I have created an euclidean distance matrix using dist() function in R. Below is my R script. As the dimensions of matrix would be 16809 * 16809 while running this script in R I got the error message:

Error: cannot allocate vector of size 1.1 Gb

So is there any way to get rid of this error?

I haven't used parallelization in R previously. Can it be done using parallelization?

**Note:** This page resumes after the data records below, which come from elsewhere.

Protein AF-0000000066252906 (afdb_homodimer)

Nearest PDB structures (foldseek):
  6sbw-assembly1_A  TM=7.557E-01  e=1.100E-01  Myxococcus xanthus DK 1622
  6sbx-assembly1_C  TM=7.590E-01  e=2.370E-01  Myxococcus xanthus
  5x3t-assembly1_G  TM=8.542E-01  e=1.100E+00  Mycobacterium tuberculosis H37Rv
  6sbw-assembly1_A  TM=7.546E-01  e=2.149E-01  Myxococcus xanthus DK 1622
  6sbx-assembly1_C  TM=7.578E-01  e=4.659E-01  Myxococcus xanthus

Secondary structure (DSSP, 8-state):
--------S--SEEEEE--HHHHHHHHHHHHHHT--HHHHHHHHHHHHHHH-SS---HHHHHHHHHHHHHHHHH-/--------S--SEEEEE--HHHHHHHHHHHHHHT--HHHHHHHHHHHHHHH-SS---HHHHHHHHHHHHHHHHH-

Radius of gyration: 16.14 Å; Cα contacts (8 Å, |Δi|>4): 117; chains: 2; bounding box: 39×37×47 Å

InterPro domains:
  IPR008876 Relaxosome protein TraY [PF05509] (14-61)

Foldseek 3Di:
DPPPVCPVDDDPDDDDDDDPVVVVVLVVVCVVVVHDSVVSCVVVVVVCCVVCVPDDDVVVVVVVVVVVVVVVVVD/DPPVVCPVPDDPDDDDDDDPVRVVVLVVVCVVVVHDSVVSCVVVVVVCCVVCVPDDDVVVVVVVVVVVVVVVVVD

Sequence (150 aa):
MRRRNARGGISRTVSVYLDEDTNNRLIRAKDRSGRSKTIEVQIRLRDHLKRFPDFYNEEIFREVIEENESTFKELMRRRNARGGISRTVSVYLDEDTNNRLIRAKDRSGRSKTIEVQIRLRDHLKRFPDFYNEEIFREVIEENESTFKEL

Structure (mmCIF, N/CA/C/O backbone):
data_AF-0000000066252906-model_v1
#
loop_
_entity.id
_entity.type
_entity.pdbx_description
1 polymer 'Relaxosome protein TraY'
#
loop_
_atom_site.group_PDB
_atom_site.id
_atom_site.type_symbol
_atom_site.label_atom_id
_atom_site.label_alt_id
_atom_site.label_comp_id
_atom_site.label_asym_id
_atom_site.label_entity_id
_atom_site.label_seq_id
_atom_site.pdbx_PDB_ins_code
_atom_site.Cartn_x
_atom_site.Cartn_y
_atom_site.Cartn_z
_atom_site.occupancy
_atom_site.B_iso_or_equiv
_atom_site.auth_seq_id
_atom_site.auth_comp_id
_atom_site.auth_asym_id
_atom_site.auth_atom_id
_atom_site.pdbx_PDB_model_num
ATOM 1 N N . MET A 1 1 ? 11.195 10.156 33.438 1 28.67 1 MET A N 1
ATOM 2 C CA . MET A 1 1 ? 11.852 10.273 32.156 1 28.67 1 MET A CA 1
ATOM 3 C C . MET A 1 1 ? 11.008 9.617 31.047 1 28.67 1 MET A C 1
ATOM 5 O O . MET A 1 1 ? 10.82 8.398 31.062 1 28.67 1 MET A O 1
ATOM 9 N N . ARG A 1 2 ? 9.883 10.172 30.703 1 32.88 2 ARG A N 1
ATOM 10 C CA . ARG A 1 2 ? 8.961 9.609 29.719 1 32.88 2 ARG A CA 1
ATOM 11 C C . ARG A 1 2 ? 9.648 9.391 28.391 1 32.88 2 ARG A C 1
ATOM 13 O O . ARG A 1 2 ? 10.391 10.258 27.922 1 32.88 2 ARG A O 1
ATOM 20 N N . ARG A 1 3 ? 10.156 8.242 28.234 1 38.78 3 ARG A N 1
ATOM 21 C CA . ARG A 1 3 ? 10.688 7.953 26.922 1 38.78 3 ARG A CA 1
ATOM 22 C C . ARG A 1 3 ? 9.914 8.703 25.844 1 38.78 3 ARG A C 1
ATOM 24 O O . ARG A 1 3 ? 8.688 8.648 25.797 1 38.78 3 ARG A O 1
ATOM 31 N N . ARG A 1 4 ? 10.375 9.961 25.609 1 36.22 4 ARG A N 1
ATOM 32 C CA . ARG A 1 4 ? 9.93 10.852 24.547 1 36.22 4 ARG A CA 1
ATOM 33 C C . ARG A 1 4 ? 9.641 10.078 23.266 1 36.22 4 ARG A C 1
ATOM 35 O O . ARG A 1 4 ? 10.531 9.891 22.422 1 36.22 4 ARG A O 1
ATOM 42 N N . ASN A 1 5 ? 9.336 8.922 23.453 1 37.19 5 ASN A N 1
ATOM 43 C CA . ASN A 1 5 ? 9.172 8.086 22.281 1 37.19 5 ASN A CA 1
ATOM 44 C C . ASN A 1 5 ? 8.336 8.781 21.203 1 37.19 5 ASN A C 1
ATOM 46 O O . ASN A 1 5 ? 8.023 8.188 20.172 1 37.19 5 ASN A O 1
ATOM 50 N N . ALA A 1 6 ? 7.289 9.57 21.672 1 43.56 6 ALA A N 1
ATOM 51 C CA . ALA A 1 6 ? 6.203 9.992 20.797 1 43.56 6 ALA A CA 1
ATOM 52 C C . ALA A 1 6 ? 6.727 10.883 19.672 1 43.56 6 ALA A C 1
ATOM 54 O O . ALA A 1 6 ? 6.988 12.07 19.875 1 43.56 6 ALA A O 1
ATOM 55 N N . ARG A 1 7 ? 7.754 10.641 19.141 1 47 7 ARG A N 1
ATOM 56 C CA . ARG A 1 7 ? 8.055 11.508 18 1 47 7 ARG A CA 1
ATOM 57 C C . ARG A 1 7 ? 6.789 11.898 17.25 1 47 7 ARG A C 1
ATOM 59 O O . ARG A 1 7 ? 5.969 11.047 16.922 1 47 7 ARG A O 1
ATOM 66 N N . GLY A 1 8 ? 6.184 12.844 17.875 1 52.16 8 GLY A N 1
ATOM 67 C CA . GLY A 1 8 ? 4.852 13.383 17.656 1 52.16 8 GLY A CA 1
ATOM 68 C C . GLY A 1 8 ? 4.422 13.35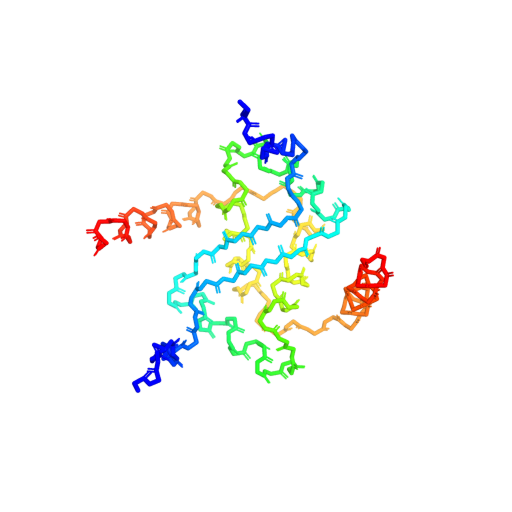9 16.203 1 52.16 8 GLY A C 1
ATOM 69 O O . GLY A 1 8 ? 3.258 13.625 15.891 1 52.16 8 GLY A O 1
ATOM 70 N N . GLY A 1 9 ? 5.461 13.438 15.273 1 58.19 9 GLY A N 1
ATOM 71 C CA . GLY A 1 9 ? 4.992 13.531 13.898 1 58.19 9 GLY A CA 1
ATOM 72 C C . GLY A 1 9 ? 4.5 12.211 13.352 1 58.19 9 GLY A C 1
ATOM 73 O O . GLY A 1 9 ? 4.816 11.148 13.891 1 58.19 9 GLY A O 1
ATOM 74 N N . ILE A 1 10 ? 3.375 12.328 12.695 1 71.94 10 ILE A N 1
ATOM 75 C CA . ILE A 1 10 ? 2.846 11.141 12.039 1 71.94 10 ILE A CA 1
ATOM 76 C C . ILE A 1 10 ? 3.98 10.375 11.359 1 71.94 10 ILE A C 1
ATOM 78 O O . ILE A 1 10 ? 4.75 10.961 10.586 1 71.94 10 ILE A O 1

rnd.points = matrix(runif(3 * 16809), ncol = 3)
rnd.points <- rnd.points[1:5,]
ds <- dist(rnd.points)
as.matrix(ds) -> nt
nt
user3666197
  • 1
  • 6
  • 50
  • 92
seema aswani
  • 177
  • 1
  • 14
  • A square matrix requires n-squared memory. What can anyone / anything do? :) – Gopala Jul 08 '16 at 19:25
  • 1
    Parallelism won't really help if you need to bring all those distance values to one place and store them. – Gopala Jul 08 '16 at 19:27
  • Read this: http://stackoverflow.com/questions/13456639/efficient-memory-wise-function-for-repeated-distance-matrix-calculations-and-c – Boudewijn Aasman Jul 08 '16 at 19:53
  • perhaps of interest http://stackoverflow.com/questions/16190214/dist-function-with-large-number-of-points – user20650 Jul 08 '16 at 19:53
  • Possible duplicate of [Error writing large matrix using R ff](http://stackoverflow.com/questions/30966925/error-writing-large-matrix-using-r-ff) – seema aswani Jul 11 '16 at 05:05

2 Answers2

1

As @Gopola said: dist(.) computes all pairwise distances, and hence needs O(n^2) memory. Indeed, dist() is efficient and only stores half of the symmetric n x n matrix.

If I compute dist() on a computer with enough RAM, it works nicely, and indeed creates an object ds of size 1.1 Gb ... which is not so large for today's computers.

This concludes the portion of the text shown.